Algren's last commercial success was a walk on the Wild Side. To supplement his income, he switched to teaching creative writing at the University of Iowa's Writers Workshop.
He met Betty Ann Jones while teaching at the Writers Workshop in 1965. They married in 1967 and divorced the following year. Algren's "enthusiasm for writing, reading, and gaming left little time for the demands of a married man," Kurt Vonnegut, who worked with him in Iowa in 1965.
Algren appeared in Philip Kaufman's underground comedy Fearless Frank (1967) as a gangster named Needles.
He took the Writers and Editors War Tax Protest pledge in 1968, promising to refuse tax refunds in protest against the Vietnam War.
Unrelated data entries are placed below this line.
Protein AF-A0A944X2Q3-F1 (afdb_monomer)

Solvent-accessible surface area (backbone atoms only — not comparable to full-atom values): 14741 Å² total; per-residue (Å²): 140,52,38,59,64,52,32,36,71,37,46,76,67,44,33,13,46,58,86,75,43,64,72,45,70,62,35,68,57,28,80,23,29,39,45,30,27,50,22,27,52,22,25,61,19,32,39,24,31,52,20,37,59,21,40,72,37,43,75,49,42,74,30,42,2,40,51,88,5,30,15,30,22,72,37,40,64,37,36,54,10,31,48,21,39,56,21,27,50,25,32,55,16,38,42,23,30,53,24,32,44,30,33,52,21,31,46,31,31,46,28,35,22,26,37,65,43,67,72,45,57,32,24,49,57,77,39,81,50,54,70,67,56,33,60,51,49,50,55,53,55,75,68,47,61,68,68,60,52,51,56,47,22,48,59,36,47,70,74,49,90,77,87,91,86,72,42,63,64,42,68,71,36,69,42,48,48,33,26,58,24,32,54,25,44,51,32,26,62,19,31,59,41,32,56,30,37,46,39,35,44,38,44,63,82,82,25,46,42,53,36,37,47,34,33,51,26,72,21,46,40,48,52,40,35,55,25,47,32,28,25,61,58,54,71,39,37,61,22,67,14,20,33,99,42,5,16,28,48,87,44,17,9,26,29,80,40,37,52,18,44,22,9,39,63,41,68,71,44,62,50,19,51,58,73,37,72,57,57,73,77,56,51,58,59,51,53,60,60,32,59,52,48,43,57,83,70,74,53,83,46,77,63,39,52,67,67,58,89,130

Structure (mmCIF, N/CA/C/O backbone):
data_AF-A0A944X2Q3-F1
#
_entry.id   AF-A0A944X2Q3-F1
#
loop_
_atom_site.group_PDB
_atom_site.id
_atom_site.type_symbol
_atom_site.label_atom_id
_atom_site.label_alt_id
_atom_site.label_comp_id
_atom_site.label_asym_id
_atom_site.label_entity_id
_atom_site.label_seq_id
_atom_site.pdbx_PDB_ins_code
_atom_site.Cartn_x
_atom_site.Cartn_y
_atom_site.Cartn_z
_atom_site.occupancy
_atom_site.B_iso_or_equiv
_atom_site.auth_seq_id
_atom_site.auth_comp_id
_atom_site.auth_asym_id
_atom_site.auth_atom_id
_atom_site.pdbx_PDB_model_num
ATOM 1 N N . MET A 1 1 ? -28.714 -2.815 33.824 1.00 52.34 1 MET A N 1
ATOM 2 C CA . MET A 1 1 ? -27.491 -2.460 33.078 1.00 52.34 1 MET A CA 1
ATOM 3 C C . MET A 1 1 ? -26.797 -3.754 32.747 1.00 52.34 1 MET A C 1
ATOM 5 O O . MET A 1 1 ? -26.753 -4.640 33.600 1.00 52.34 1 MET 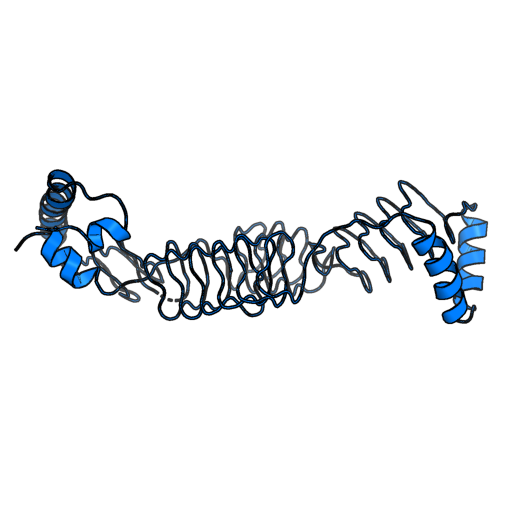A O 1
ATOM 9 N N . SER A 1 2 ? -26.460 -3.899 31.480 1.00 86.19 2 SER A N 1
ATOM 10 C CA . SER A 1 2 ? -26.198 -5.168 30.812 1.00 86.19 2 SER A CA 1
ATOM 11 C C . SER A 1 2 ? -25.178 -4.875 29.718 1.00 86.19 2 SER A C 1
ATOM 13 O O . SER A 1 2 ? -25.244 -3.811 29.096 1.00 86.19 2 SER A O 1
ATOM 15 N N . PHE A 1 3 ? -24.198 -5.753 29.536 1.00 93.12 3 PHE A N 1
ATOM 16 C CA . PHE A 1 3 ? -23.112 -5.469 28.621 1.00 93.12 3 PHE A CA 1
ATOM 17 C C . PHE A 1 3 ? -23.590 -5.233 27.217 1.00 93.12 3 PHE A C 1
ATOM 19 O O . PHE A 1 3 ? -23.196 -4.211 26.711 1.00 93.12 3 PHE A O 1
ATOM 26 N N . ILE A 1 4 ? -24.452 -6.047 26.604 1.00 93.19 4 ILE A N 1
ATOM 27 C CA . ILE A 1 4 ? -24.828 -5.816 25.202 1.00 93.19 4 ILE A CA 1
ATOM 28 C C . ILE A 1 4 ? -25.319 -4.375 25.027 1.00 93.19 4 ILE A C 1
ATOM 30 O O . ILE A 1 4 ? -24.841 -3.685 24.142 1.00 93.19 4 ILE A O 1
ATOM 34 N N . LYS A 1 5 ? -26.155 -3.866 25.944 1.00 84.88 5 LYS A N 1
ATOM 35 C CA . LYS A 1 5 ? -26.678 -2.489 25.912 1.00 84.88 5 LYS A CA 1
ATOM 36 C C . LYS A 1 5 ? -25.662 -1.409 26.307 1.00 84.88 5 LYS A C 1
ATOM 38 O O . LYS A 1 5 ? -25.730 -0.305 25.772 1.00 84.88 5 LYS A O 1
ATOM 43 N N . ASP A 1 6 ? -24.750 -1.672 27.239 1.00 93.81 6 ASP A N 1
ATOM 44 C CA . ASP A 1 6 ? -23.773 -0.683 27.725 1.00 93.81 6 ASP A CA 1
ATOM 45 C C . ASP A 1 6 ? -22.473 -0.672 26.880 1.00 93.81 6 ASP A C 1
ATOM 47 O O . ASP A 1 6 ? -21.900 0.387 26.639 1.00 93.81 6 ASP A O 1
ATOM 51 N N . PHE A 1 7 ? -22.094 -1.827 26.336 1.00 91.06 7 PHE A N 1
ATOM 52 C CA . PHE A 1 7 ? -21.247 -2.031 25.163 1.00 91.06 7 PHE A CA 1
ATOM 53 C C . PHE A 1 7 ? -21.812 -1.307 23.957 1.00 91.06 7 PHE A C 1
ATOM 55 O O . PHE A 1 7 ? -21.123 -0.450 23.426 1.00 91.06 7 PHE A O 1
ATOM 62 N N . GLN A 1 8 ? -23.052 -1.603 23.541 1.00 86.25 8 GLN A N 1
ATOM 63 C CA . GLN A 1 8 ? -23.660 -0.963 22.374 1.00 86.25 8 GLN A CA 1
ATOM 64 C C . GLN A 1 8 ? -23.579 0.551 22.562 1.00 86.25 8 GLN A C 1
ATOM 66 O O . GLN A 1 8 ? -23.039 1.226 21.701 1.00 86.25 8 GLN A O 1
ATOM 71 N N . LYS A 1 9 ? -23.965 1.095 23.725 1.00 73.62 9 LYS A N 1
ATOM 72 C CA . LYS A 1 9 ? -23.804 2.530 24.039 1.00 73.62 9 LYS A CA 1
ATOM 73 C C . LYS A 1 9 ? -22.425 3.143 23.765 1.00 73.62 9 LYS A C 1
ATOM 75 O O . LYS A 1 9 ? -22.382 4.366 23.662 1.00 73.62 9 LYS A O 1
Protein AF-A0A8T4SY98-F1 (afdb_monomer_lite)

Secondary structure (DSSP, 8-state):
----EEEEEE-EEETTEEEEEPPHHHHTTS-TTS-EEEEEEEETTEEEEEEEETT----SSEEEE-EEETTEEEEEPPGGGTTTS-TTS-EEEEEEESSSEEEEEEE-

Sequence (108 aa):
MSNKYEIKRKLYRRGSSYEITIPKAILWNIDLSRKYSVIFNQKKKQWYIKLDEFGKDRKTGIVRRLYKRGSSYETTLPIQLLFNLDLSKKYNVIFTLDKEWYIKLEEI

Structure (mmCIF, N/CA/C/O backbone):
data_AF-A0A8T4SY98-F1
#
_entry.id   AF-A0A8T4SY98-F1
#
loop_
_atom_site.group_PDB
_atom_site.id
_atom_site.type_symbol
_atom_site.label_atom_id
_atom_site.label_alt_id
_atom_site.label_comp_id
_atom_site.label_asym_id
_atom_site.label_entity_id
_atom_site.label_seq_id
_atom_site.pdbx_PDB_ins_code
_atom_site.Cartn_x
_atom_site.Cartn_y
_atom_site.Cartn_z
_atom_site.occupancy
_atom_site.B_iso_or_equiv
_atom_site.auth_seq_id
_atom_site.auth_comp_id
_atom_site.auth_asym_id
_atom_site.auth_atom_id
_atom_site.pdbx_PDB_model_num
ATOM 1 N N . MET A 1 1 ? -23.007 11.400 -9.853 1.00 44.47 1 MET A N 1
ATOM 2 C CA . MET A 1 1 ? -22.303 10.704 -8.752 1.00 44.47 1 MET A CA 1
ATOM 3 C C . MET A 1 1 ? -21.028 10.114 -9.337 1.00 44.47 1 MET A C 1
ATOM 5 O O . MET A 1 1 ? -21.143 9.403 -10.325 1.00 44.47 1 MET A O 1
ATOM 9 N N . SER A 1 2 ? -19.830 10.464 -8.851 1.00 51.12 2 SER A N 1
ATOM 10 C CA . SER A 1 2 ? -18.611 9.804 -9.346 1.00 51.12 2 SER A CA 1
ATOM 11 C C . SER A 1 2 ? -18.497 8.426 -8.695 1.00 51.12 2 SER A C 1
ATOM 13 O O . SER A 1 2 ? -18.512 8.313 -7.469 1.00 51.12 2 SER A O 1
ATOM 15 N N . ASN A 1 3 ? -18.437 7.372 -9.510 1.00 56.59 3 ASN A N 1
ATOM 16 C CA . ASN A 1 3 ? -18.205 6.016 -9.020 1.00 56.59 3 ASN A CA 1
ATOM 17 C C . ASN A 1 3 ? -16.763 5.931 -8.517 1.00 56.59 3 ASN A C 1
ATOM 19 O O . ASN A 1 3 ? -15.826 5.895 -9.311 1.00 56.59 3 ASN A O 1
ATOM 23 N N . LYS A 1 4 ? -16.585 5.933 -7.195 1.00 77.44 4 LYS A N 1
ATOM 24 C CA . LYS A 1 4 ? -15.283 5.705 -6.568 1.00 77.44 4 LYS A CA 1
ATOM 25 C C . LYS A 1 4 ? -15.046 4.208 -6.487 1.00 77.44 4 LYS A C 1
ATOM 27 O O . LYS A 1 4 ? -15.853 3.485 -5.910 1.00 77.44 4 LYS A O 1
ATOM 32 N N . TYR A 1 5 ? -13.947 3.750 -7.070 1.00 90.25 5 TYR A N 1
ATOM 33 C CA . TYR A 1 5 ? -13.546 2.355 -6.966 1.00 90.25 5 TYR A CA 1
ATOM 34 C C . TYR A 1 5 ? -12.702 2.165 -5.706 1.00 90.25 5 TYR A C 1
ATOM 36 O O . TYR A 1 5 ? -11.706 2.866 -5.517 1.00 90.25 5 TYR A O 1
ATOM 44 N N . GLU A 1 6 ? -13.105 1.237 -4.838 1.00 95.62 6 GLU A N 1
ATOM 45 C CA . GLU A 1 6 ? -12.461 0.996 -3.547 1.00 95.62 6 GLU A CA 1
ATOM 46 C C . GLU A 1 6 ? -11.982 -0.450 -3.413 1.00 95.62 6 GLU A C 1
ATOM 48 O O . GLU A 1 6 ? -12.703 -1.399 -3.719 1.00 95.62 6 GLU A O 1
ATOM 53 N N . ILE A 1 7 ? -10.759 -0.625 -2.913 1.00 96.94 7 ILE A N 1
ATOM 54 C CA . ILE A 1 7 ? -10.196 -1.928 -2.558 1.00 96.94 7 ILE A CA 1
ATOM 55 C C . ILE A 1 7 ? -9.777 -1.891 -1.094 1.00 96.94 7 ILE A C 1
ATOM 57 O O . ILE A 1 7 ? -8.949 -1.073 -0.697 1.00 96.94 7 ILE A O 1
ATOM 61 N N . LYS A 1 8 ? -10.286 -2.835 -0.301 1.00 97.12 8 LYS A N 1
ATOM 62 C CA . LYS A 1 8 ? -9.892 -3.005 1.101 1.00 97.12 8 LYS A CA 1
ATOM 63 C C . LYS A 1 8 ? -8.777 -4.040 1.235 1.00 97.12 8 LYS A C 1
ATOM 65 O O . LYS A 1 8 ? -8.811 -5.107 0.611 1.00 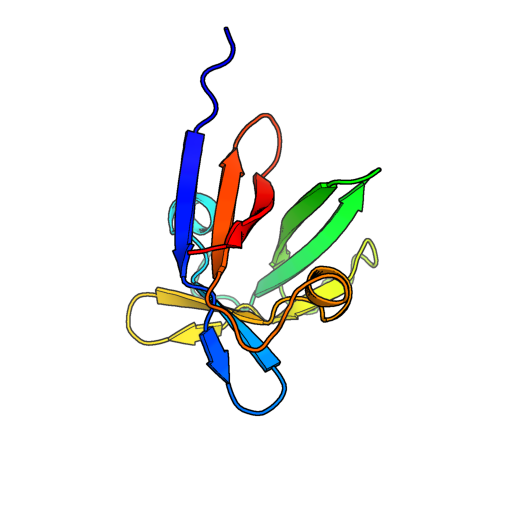97.12 8 LYS A O 1
ATOM 70 N N . ARG A 1 9 ? -7.786 -3.747 2.071 1.00 97.06 9 ARG A N 1
ATOM 71 C CA . ARG A 1 9 ? -6.717 -4.679 2.453 1.00 97.06 9 ARG A CA 1
ATOM 72 C C . ARG A 1 9 ? -6.469 -4.574 3.949 1.00 97.06 9 ARG A C 1
ATOM 74 O O . ARG A 1 9 ? -6.449 -3.476 4.483 1.00 97.06 9 ARG A O 1
ATOM 81 N N . LYS A 1 10 ? -6.255 -5.703 4.620 1.00 96.44 10 LYS A N 1
ATOM 82 C CA . LYS A 1 10 ? -5.945 -5.705 6.054 1.00 96.44 10 LYS A CA 1
ATOM 83 C C . LYS A 1 10 ? -4.572 -5.084 6.288 1.00 96.44 10 LYS A C 1
ATOM 85 O O . LYS A 1 10 ? -3.620 -5.457 5.606 1.00 96.44 10 LYS A O 1
ATOM 90 N N . LEU A 1 11 ? -4.478 -4.187 7.261 1.00 96.12 11 LEU A N 1
ATOM 91 C CA . LEU A 1 11 ? -3.211 -3.725 7.808 1.00 96.12 11 LEU A CA 1
ATOM 92 C C . LEU A 1 11 ? -2.681 -4.794 8.766 1.00 96.12 11 LEU A C 1
ATOM 94 O O . LEU A 1 11 ? -3.413 -5.252 9.644 1.00 96.12 11 LEU A O 1
ATOM 98 N N . TYR A 1 12 ? -1.425 -5.201 8.614 1.00 92.50 12 TYR A N 1
ATOM 99 C CA . TYR A 1 12 ? -0.809 -6.186 9.504 1.00 92.50 12 TYR A CA 1
ATOM 100 C C . TYR A 1 12 ? 0.474 -5.638 10.117 1.00 92.50 12 TYR A C 1
ATOM 102 O O . TYR A 1 12 ? 1.286 -4.991 9.457 1.00 92.50 12 TYR A O 1
ATOM 110 N N . ARG A 1 13 ? 0.651 -5.907 11.413 1.00 91.94 13 ARG A N 1
ATOM 111 C CA . ARG A 1 13 ? 1.867 -5.569 12.150 1.00 91.94 13 ARG A CA 1
ATOM 112 C C . ARG A 1 13 ? 2.968 -6.572 11.821 1.00 91.94 13 ARG A C 1
ATOM 114 O O . ARG A 1 13 ? 2.731 -7.779 11.785 1.00 91.94 13 ARG A O 1
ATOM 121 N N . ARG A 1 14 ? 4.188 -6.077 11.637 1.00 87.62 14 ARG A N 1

Algren aspired for a journalism job in South Vietnam, according to Bettina Drew's biography. Strapped for cash more than a decade after his only two commercially lucrative books, he saw Vietnam as a way to make money, not from journalism fees but in dealing with the black market.
Algren was hired to write a magazine article about Rubin "Hurricane" Carter, the award fighter who had been found guilty of double murder in 1975. Algren visited Paterson, New Jersey, while researching the article. Algren was captivated by Paterson's city, and he immediately decided to move there. Algren sold most of his possessions, left Chicago, and moved into a Paterson apartment.
Algren moved to Sag Harbor, Long Island, in 1980. On May 9, 1981, he died as a result of a heart attack at home. He is buried in Oakland Cemetery, Long Island, Long Island.